Tuesday, August 2, 2011

the story of my american farm


this is not just my story its an american story, the blight of the 20th century american farm. with the passing of my aunt, i come to look at the fabric of my family cloth deteriorate. the quilt which at one time finely crafted and cared for seems to be loosing the stitching pulling away at the seams. what once held american families together on the farm, hard work, crops, livestock, profits has begun to see the fall. it started long before now.

once a profitable living, our family dariy farm started to see it's decline in the eighties. its hard not to have hard feelings for the government that most likely pressured my grandfather into using fertilizers and pesticides. its hard not to dislike the seed companies that promised a great harvest and boosting milk production. its hard to put a finger on what exactly i am sad about. but one thing remains a fact. the farm will be sold, my memories will become even more distorted with time.

our family once so closely knit and proud in our heritage deteriorated like i never would have forseen. my own absence, mostly out of need, happens to a lot of rural kids. i moved to the city to get an education, and ended up remaining there to start my family. now displaced i no longer am near my childhood farm, nor do i have the family to help raise my children as farm families once did.

the best i can paint the picture is of a bustling farm in the summertime complete with flower beds abundant with flowers, one of my grandmother's pass times.( maybe this is why my cousin now owns a flower shop with her husband.) the farm alive with activity in the dusty clouds kicked up by the unstoppable tractors, hauling endless wagons loaded with sweet smelling hay, or baked golden straw. the cool of the barn during the heat of midday, the oven like tempatures if you wandered up to the hay loft. the rolling hills of the pastures i used to run. in winter things were almost as wonderful, dare i say magical. the frigid tempatures remained outside once you were in the barn with all the cows that gave off their heat. we played in the vacant pens in forts my uncles created with bales of hay. we would return home to our mothers full of burrs in our hair. outside the snowdrifts became our castles, and our sleds our quick getaway.

all in the shadow of the hard work of my uncles and grandfather and the support or their wives. my aunt was probably the biggest, hardest, female contributor to the farm. she loved my uncle and his family, and she believed in what he did. in her death it is time to accept this legacy's close. the cows were sold a little less than ten years ago, and sent to puerto rico. they tried their hand in beef, renting out the land, renting the farmhouse. my husband even entertained the thought of trying to take the farm on, but the task is to daunting the land too tanted for the likes of our organic mindset.

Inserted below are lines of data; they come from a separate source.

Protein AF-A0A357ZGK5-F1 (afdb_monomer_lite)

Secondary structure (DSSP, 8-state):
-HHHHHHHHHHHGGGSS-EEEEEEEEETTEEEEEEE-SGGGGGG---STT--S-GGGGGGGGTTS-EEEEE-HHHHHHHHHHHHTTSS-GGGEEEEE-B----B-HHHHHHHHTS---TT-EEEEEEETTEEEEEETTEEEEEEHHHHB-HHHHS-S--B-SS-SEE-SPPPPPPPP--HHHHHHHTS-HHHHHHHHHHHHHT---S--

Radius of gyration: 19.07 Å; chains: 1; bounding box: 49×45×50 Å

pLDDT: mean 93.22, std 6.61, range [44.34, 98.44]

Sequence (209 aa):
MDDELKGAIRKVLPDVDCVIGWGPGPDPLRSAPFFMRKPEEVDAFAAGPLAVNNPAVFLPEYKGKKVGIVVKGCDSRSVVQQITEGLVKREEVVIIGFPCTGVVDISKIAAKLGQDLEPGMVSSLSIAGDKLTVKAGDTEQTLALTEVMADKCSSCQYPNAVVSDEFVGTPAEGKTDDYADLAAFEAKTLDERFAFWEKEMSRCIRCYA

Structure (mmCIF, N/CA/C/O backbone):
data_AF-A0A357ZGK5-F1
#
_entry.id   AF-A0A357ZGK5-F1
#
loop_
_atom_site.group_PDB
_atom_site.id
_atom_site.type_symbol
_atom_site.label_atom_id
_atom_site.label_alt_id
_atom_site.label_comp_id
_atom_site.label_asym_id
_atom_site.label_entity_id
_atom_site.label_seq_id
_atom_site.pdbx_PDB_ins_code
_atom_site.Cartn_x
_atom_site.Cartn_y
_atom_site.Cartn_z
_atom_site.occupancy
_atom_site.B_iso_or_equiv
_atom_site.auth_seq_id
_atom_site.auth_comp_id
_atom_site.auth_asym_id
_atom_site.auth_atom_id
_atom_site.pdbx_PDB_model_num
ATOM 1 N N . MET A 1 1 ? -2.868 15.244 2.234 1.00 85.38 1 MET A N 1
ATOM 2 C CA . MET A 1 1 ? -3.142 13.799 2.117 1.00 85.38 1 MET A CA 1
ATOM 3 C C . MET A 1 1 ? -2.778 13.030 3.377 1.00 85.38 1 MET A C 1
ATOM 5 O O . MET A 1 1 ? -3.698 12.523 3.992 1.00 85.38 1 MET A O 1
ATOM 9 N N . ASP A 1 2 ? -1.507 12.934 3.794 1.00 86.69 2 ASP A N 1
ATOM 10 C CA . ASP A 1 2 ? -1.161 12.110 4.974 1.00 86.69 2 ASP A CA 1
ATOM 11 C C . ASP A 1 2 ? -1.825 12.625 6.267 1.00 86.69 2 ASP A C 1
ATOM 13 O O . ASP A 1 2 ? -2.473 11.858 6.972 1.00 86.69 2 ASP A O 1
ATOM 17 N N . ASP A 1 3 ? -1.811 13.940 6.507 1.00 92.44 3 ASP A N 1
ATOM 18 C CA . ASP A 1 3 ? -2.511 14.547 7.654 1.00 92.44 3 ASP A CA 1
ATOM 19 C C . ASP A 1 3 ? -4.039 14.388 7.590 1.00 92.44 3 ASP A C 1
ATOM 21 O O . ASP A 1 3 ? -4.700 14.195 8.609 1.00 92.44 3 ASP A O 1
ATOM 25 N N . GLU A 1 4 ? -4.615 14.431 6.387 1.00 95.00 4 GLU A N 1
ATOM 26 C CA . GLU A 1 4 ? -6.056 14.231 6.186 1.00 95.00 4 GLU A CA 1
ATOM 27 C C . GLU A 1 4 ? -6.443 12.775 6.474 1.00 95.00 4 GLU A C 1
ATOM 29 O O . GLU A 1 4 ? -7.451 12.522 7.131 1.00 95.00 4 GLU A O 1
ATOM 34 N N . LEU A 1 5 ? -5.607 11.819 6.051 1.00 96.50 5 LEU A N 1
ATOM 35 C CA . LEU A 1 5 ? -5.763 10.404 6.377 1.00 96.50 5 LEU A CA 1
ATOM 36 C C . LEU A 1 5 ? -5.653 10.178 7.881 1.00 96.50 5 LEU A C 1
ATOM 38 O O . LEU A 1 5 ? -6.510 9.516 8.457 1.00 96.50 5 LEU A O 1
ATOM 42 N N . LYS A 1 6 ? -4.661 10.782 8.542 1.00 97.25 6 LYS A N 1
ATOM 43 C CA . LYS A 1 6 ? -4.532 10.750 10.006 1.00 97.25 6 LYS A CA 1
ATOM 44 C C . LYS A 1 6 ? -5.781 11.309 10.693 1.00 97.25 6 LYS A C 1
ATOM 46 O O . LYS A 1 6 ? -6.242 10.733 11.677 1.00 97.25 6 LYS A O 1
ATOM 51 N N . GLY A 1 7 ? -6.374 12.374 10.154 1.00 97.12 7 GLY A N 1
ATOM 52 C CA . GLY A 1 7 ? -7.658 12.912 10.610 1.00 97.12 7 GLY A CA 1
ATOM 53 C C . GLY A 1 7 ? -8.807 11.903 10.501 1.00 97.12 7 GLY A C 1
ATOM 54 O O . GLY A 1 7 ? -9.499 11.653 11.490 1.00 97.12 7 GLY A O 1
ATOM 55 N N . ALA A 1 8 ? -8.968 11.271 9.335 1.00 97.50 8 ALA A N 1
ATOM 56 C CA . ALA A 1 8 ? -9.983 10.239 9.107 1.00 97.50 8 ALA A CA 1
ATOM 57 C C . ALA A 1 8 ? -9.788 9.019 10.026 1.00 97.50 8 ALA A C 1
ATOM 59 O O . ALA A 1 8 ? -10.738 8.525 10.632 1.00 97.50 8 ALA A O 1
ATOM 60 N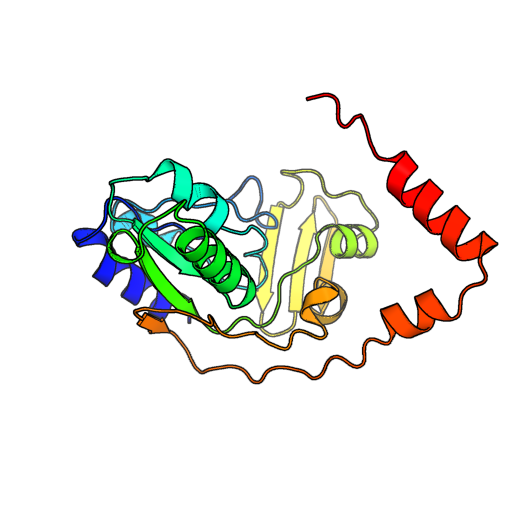 N . ILE A 1 9 ? -8.541 8.574 10.210 1.00 97.75 9 ILE A N 1
ATOM 61 C CA . ILE A 1 9 ? -8.192 7.470 11.113 1.00 97.75 9 ILE A CA 1
ATOM 62 C C . ILE A 1 9 ? -8.591 7.815 12.552 1.00 97.75 9 ILE A C 1
ATOM 64 O O . ILE A 1 9 ? -9.271 7.022 13.200 1.00 97.75 9 ILE A O 1
ATOM 68 N N . ARG A 1 10 ? -8.230 9.008 13.049 1.00 97.75 10 ARG A N 1
ATOM 69 C CA . ARG A 1 10 ? -8.575 9.464 14.411 1.00 97.75 10 ARG A CA 1
ATOM 70 C C . ARG A 1 10 ? -10.083 9.530 14.645 1.00 97.75 10 ARG A C 1
ATOM 72 O O . ARG A 1 10 ? -10.523 9.280 15.762 1.00 97.75 10 ARG A O 1
ATOM 79 N N . LYS A 1 11 ? -10.863 9.850 13.612 1.00 97.06 11 LYS A N 1
ATOM 80 C CA . LYS A 1 11 ? -12.329 9.868 13.666 1.00 97.06 11 LYS A CA 1
ATOM 81 C C . LYS A 1 11 ? -12.927 8.461 13.766 1.00 97.06 11 LYS A C 1
ATOM 83 O O . LYS A 1 11 ? -13.905 8.288 14.480 1.00 97.06 11 LYS A O 1
ATOM 88 N N . VAL A 1 12 ? -12.352 7.478 13.071 1.00 96.75 12 VAL A N 1
ATOM 89 C CA . VAL A 1 12 ? -12.844 6.085 13.053 1.00 96.75 12 VAL A CA 1
ATOM 90 C C . VAL A 1 12 ? -12.411 5.294 14.288 1.00 96.75 12 VAL A C 1
ATOM 92 O O . VAL A 1 12 ? -13.149 4.429 14.751 1.00 96.75 12 VAL A O 1
ATOM 95 N N . LEU A 1 13 ? -11.229 5.590 14.832 1.00 96.88 13 LEU A N 1
ATOM 96 C CA . LEU A 1 13 ? -10.587 4.817 15.896 1.00 96.88 13 LEU A CA 1
ATOM 97 C C . LEU A 1 13 ? -11.460 4.527 17.140 1.00 96.88 13 LEU A C 1
ATOM 99 O O . LEU A 1 13 ? -11.367 3.413 17.64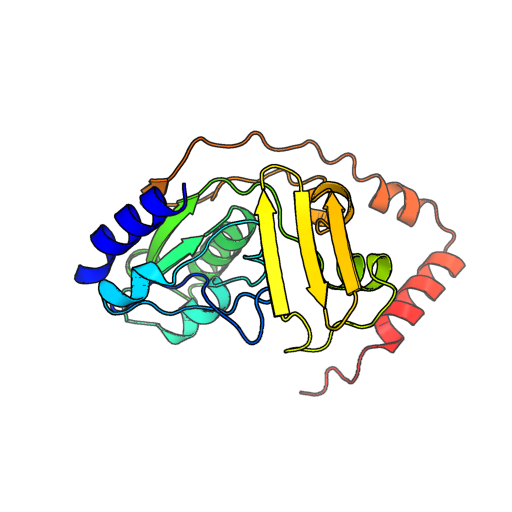4 1.00 96.88 13 LEU A O 1
ATOM 103 N N . PRO A 1 14 ? -12.314 5.447 17.641 1.00 96.81 14 PRO A N 1
ATOM 104 C CA . PRO A 1 14 ? -13.172 5.172 18.799 1.00 96.81 14 PRO A CA 1
ATOM 105 C C . PRO A 1 14 ? -14.226 4.080 18.565 1.00 96.81 14 PRO A C 1
ATOM 107 O O . PRO A 1 14 ? -14.699 3.479 19.527 1.00 96.81 14 PRO A O 1
ATOM 110 N N . ASP A 1 15 ? -14.593 3.827 17.305 1.00 96.00 15 ASP A N 1
ATOM 111 C CA . ASP A 1 15 ? -15.682 2.924 16.920 1.00 96.00 15 ASP A CA 1
ATOM 112 C C . ASP A 1 15 ? -15.193 1.541 16.457 1.00 96.00 15 ASP A C 1
ATOM 114 O O . ASP A 1 15 ? -16.000 0.737 15.976 1.00 96.00 15 ASP A O 1
ATOM 118 N N . VAL A 1 16 ? -13.885 1.271 16.536 1.00 97.50 16 VAL A N 1
ATOM 119 C CA . VAL A 1 16 ? -13.240 0.052 16.022 1.00 97.50 16 VAL A CA 1
ATOM 120 C C . VAL A 1 16 ? -12.168 -0.474 16.985 1.00 97.50 16 VAL A C 1
ATOM 122 O O . VAL A 1 16 ? -11.572 0.276 17.748 1.00 97.50 16 VAL A O 1
ATOM 125 N N . ASP A 1 17 ? -11.873 -1.773 16.929 1.00 97.31 17 ASP A N 1
ATOM 126 C CA . ASP A 1 17 ? -10.818 -2.419 17.725 1.00 97.31 17 ASP A CA 1
ATOM 127 C C . ASP A 1 17 ? -9.400 -1.951 17.345 1.00 97.31 17 ASP A C 1
ATOM 129 O O . ASP A 1 17 ? -8.482 -1.956 18.175 1.00 97.31 17 ASP A O 1
ATOM 133 N N . CYS A 1 18 ? -9.195 -1.634 16.065 1.00 97.75 18 CYS A N 1
ATOM 134 C CA . CYS A 1 18 ? -7.988 -1.025 15.516 1.00 97.75 18 CYS A CA 1
ATOM 135 C C . CYS A 1 18 ? -8.251 -0.483 14.106 1.00 97.75 18 CYS A C 1
ATOM 137 O O . CYS A 1 18 ? -9.236 -0.851 13.464 1.00 97.75 18 CYS A O 1
ATOM 139 N N . VAL A 1 19 ? -7.333 0.344 13.609 1.00 98.44 19 VAL A N 1
ATOM 140 C CA . VAL A 1 19 ? -7.227 0.716 12.198 1.00 98.44 19 VAL A CA 1
ATOM 141 C C . VAL A 1 19 ? -5.934 0.134 11.625 1.00 98.44 19 VAL A C 1
ATOM 143 O O . VAL A 1 19 ? -4.855 0.354 12.176 1.00 98.44 19 VAL A O 1
ATOM 146 N N . ILE A 1 20 ? -6.037 -0.615 10.528 1.00 98.25 20 ILE A N 1
ATOM 147 C CA . ILE A 1 20 ? -4.904 -1.259 9.850 1.00 98.25 20 ILE A CA 1
ATOM 148 C C . ILE A 1 20 ? -4.432 -0.376 8.689 1.00 98.25 20 ILE A C 1
ATOM 150 O O . ILE A 1 20 ? -5.237 0.089 7.882 1.00 98.25 20 ILE A O 1
ATOM 154 N N . GLY A 1 21 ? -3.125 -0.162 8.584 1.00 97.50 21 GLY A N 1
ATOM 155 C CA . GLY A 1 21 ? -2.502 0.605 7.510 1.00 97.50 21 GLY A CA 1
ATOM 156 C C . GLY A 1 21 ? -1.004 0.331 7.424 1.00 97.50 21 GLY A C 1
ATOM 157 O O . GLY A 1 21 ? -0.569 -0.814 7.561 1.00 97.50 21 GLY A O 1
ATOM 158 N N . TRP A 1 22 ? -0.218 1.387 7.226 1.00 97.19 22 TRP A N 1
ATOM 159 C CA . TRP A 1 22 ? 1.236 1.313 7.093 1.00 97.19 22 TRP A CA 1
ATOM 160 C C . TRP A 1 22 ? 1.924 2.239 8.087 1.00 97.19 22 TRP A C 1
ATOM 162 O O . TRP A 1 22 ? 1.402 3.300 8.432 1.00 97.19 22 TRP A O 1
ATOM 172 N N . GLY A 1 23 ? 3.106 1.827 8.530 1.00 95.12 23 GLY A N 1
ATOM 173 C CA . GLY A 1 23 ? 3.933 2.574 9.466 1.00 95.12 23 GLY A CA 1
ATOM 174 C C . GLY A 1 23 ? 5.407 2.174 9.362 1.00 95.12 23 GLY A C 1
ATOM 175 O O . GLY A 1 23 ? 5.810 1.559 8.363 1.00 95.12 23 GLY A O 1
ATOM 176 N N . PRO A 1 24 ? 6.220 2.509 10.379 1.00 92.81 24 PRO A N 1
ATOM 177 C CA . PRO A 1 24 ? 7.645 2.207 10.393 1.00 92.81 24 PRO A CA 1
ATOM 178 C C . PRO A 1 24 ? 7.887 0.699 10.322 1.00 92.81 24 PRO A C 1
ATOM 180 O O . PRO A 1 24 ? 7.226 -0.071 11.019 1.00 92.81 24 PRO A O 1
ATOM 183 N N . GLY A 1 25 ? 8.840 0.277 9.496 1.00 92.25 25 GLY A N 1
ATOM 184 C CA . GLY A 1 25 ? 9.309 -1.105 9.457 1.00 92.25 25 GLY A CA 1
ATOM 185 C C . GLY A 1 25 ? 10.796 -1.217 9.798 1.00 92.25 25 GLY A C 1
ATOM 186 O O . GLY A 1 25 ? 11.319 -0.365 10.517 1.00 92.25 25 GLY A O 1
ATOM 187 N N . PRO A 1 26 ? 11.487 -2.275 9.333 1.00 91.25 26 PRO A N 1
ATOM 188 C CA . PRO A 1 26 ? 12.873 -2.549 9.724 1.00 91.25 26 PRO A CA 1
ATOM 189 C C . PRO A 1 26 ? 13.866 -1.479 9.251 1.00 91.25 26 PRO A C 1
ATOM 191 O O . PRO A 1 26 ? 14.958 -1.374 9.802 1.00 91.25 26 PRO A O 1
ATOM 194 N N . ASP A 1 27 ? 13.498 -0.694 8.239 1.00 93.25 27 ASP A N 1
ATOM 195 C CA . ASP A 1 27 ? 14.254 0.451 7.747 1.00 93.25 27 ASP A CA 1
ATOM 196 C C . ASP A 1 27 ? 13.311 1.454 7.047 1.00 93.25 27 ASP A C 1
ATOM 198 O O . ASP A 1 27 ? 12.145 1.130 6.793 1.00 93.25 27 ASP A O 1
ATOM 202 N N . PRO A 1 28 ? 13.784 2.669 6.710 1.00 92.50 28 PRO A N 1
ATOM 203 C CA . PRO A 1 28 ? 12.966 3.689 6.057 1.00 92.50 28 PRO A CA 1
ATOM 204 C C . PRO A 1 28 ? 12.437 3.314 4.666 1.00 92.50 28 PRO A C 1
ATOM 206 O O . PRO A 1 28 ? 11.516 3.972 4.196 1.00 92.50 28 PRO A O 1
ATOM 209 N N . LEU A 1 29 ? 13.002 2.306 3.989 1.00 93.19 29 LEU A N 1
ATOM 210 C CA . LEU A 1 29 ? 12.546 1.844 2.672 1.00 93.19 29 LEU A CA 1
ATOM 211 C C . LEU A 1 29 ? 11.422 0.806 2.774 1.00 93.19 29 LEU A C 1
ATOM 213 O O . LEU A 1 29 ? 10.635 0.644 1.840 1.00 93.19 29 LEU A O 1
ATOM 217 N N . ARG A 1 30 ? 11.320 0.116 3.909 1.00 92.62 30 ARG A N 1
ATOM 218 C CA . ARG A 1 30 ? 10.360 -0.964 4.135 1.00 92.62 30 ARG A CA 1
ATOM 219 C C . ARG A 1 30 ? 9.307 -0.539 5.139 1.00 92.62 30 ARG A C 1
ATOM 221 O O . ARG A 1 30 ? 9.497 -0.702 6.339 1.00 92.62 30 ARG A O 1
ATOM 228 N N . SER A 1 31 ? 8.165 -0.061 4.648 1.00 92.44 31 SER A N 1
ATOM 229 C CA . SER A 1 31 ? 6.996 0.097 5.517 1.00 92.44 31 SER A CA 1
ATOM 230 C C . SER A 1 31 ? 6.501 -1.267 6.004 1.00 92.44 31 SER A C 1
ATOM 232 O O . SER A 1 31 ? 6.539 -2.265 5.273 1.00 92.44 31 SER A O 1
ATOM 234 N N . ALA A 1 32 ? 6.017 -1.311 7.240 1.00 92.19 32 ALA A N 1
ATOM 235 C CA . ALA A 1 32 ? 5.394 -2.498 7.811 1.00 92.19 32 ALA A CA 1
ATOM 236 C C . ALA A 1 32 ? 3.875 -2.309 7.932 1.00 92.19 32 ALA A C 1
ATOM 238 O O . ALA A 1 32 ? 3.406 -1.171 8.063 1.00 92.19 32 ALA A O 1
ATOM 239 N N . PRO A 1 33 ? 3.094 -3.407 7.916 1.00 93.75 33 PRO A N 1
ATOM 240 C CA . PRO A 1 33 ? 1.713 -3.374 8.376 1.00 93.75 33 PRO A CA 1
ATOM 241 C C . PRO A 1 33 ? 1.642 -2.787 9.784 1.00 93.75 33 PRO A C 1
ATOM 243 O O . PRO A 1 33 ? 2.379 -3.205 10.677 1.00 93.75 33 PRO A O 1
ATOM 246 N N . PHE A 1 34 ? 0.760 -1.814 9.974 1.00 96.75 34 PHE A N 1
ATOM 247 C CA . PHE A 1 34 ? 0.669 -1.061 11.216 1.00 96.75 34 PHE A CA 1
ATOM 248 C C . PHE A 1 34 ? -0.762 -1.063 11.745 1.00 96.75 34 PHE A C 1
ATOM 250 O O . PHE A 1 34 ? -1.707 -0.806 11.001 1.00 96.75 34 PHE A O 1
ATOM 257 N N . PHE A 1 35 ? -0.909 -1.383 13.030 1.00 97.50 35 PHE A N 1
ATOM 258 C CA . PHE A 1 35 ? -2.192 -1.605 13.693 1.00 97.50 35 PHE A CA 1
ATOM 259 C C . 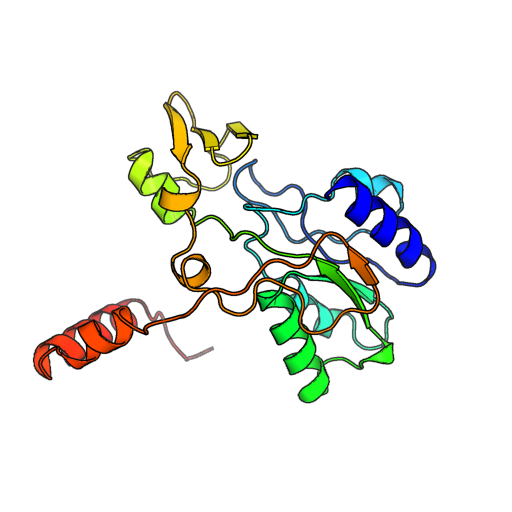PHE A 1 35 ? -2.386 -0.544 14.769 1.00 97.50 35 PHE A C 1
ATOM 261 O O . PHE A 1 35 ? -1.910 -0.693 15.893 1.00 97.50 35 PHE A O 1
ATOM 268 N N . MET A 1 36 ? -3.086 0.525 14.418 1.00 97.94 36 MET A N 1
ATOM 269 C CA . MET A 1 36 ? -3.339 1.651 15.310 1.00 97.94 36 MET A CA 1
ATOM 270 C C . MET A 1 36 ? -4.535 1.333 16.201 1.00 97.94 36 MET A C 1
ATOM 272 O O . MET A 1 36 ? -5.610 1.006 15.706 1.00 97.94 36 MET A O 1
ATOM 276 N N . ARG A 1 37 ? -4.358 1.423 17.514 1.00 97.44 37 ARG A N 1
ATOM 277 C CA . ARG A 1 37 ? -5.391 1.225 18.543 1.00 97.44 37 ARG A CA 1
ATOM 278 C C . ARG A 1 37 ? -5.610 2.474 19.380 1.00 97.44 37 ARG A C 1
ATOM 280 O O . ARG A 1 37 ? -6.670 2.617 19.983 1.00 97.44 37 ARG A O 1
ATOM 287 N N . LYS A 1 38 ? -4.622 3.368 19.431 1.00 96.50 38 LYS A N 1
ATOM 288 C CA . LYS A 1 38 ? -4.700 4.619 20.185 1.00 96.50 38 LYS A CA 1
ATOM 289 C C . LYS A 1 38 ? -4.445 5.838 19.302 1.00 96.50 38 LYS A C 1
ATOM 291 O O . LYS A 1 38 ? -3.694 5.734 18.330 1.00 96.50 38 LYS A O 1
ATOM 296 N N . PRO A 1 39 ? -5.037 7.002 19.621 1.00 95.06 39 PRO A N 1
ATOM 297 C CA . PRO A 1 39 ? -4.853 8.205 18.819 1.00 95.06 39 PRO A CA 1
ATOM 298 C C . PRO A 1 39 ? -3.384 8.612 18.669 1.00 95.06 39 PRO A C 1
ATOM 300 O O . PRO A 1 39 ? -3.017 9.161 17.639 1.00 95.06 39 PRO A O 1
ATOM 303 N N . GLU A 1 40 ? -2.538 8.351 19.664 1.00 95.44 40 GLU A N 1
ATOM 304 C CA . GLU A 1 40 ? -1.119 8.733 19.635 1.00 95.44 40 GLU A CA 1
ATOM 305 C C . GLU A 1 40 ? -0.313 7.884 18.639 1.00 95.44 40 GLU A C 1
ATOM 307 O O . GLU A 1 40 ? 0.700 8.328 18.111 1.00 95.44 40 GLU A O 1
ATOM 312 N N . GLU A 1 41 ? -0.775 6.668 18.339 1.00 96.25 41 GLU A N 1
ATOM 313 C CA . GLU A 1 41 ? -0.118 5.778 17.377 1.00 96.25 41 GLU A CA 1
ATOM 314 C C . GLU A 1 41 ? -0.334 6.254 15.936 1.00 96.25 41 GLU A C 1
ATOM 316 O O . GLU A 1 41 ? 0.492 5.983 15.069 1.00 96.25 41 GLU A O 1
ATOM 321 N N . VAL A 1 42 ? -1.404 7.016 15.681 1.00 97.00 42 VAL A N 1
ATOM 322 C CA . VAL A 1 42 ? -1.745 7.532 14.347 1.00 97.00 42 VAL A CA 1
ATOM 323 C C . VAL A 1 42 ? -0.659 8.459 13.796 1.00 97.00 42 VAL A C 1
ATOM 325 O O . VAL A 1 42 ? -0.507 8.570 12.585 1.00 97.00 42 VAL A O 1
ATOM 328 N N . ASP A 1 43 ? 0.153 9.086 14.647 1.00 95.56 43 ASP A N 1
ATOM 329 C CA . ASP A 1 43 ? 1.235 9.964 14.188 1.00 95.56 43 ASP A CA 1
ATOM 330 C C . ASP A 1 43 ? 2.348 9.202 13.451 1.00 95.56 43 ASP A C 1
ATOM 332 O O . ASP A 1 43 ? 2.986 9.762 12.558 1.00 95.56 43 ASP A O 1
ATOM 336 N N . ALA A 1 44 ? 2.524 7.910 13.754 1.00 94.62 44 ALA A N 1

gone are the days of huge family gatherings under the roof of my grandparents farmhouse or under the canopy of trees in their front yard (which took me three hours to mow on a riding mower). i worry that i am not passing wonderful cherished heritage on to my children. what i can pass on is community, the arts, my love and ability for the craft of weaving, visiting the farm as much as i can with them, teaching them as much as i can about nature life in general. i just wish my backdrop was like the rolling hills of green, and not the concrete that lies outside my doorstep, maybe that is why i plant the unruly gardens i do.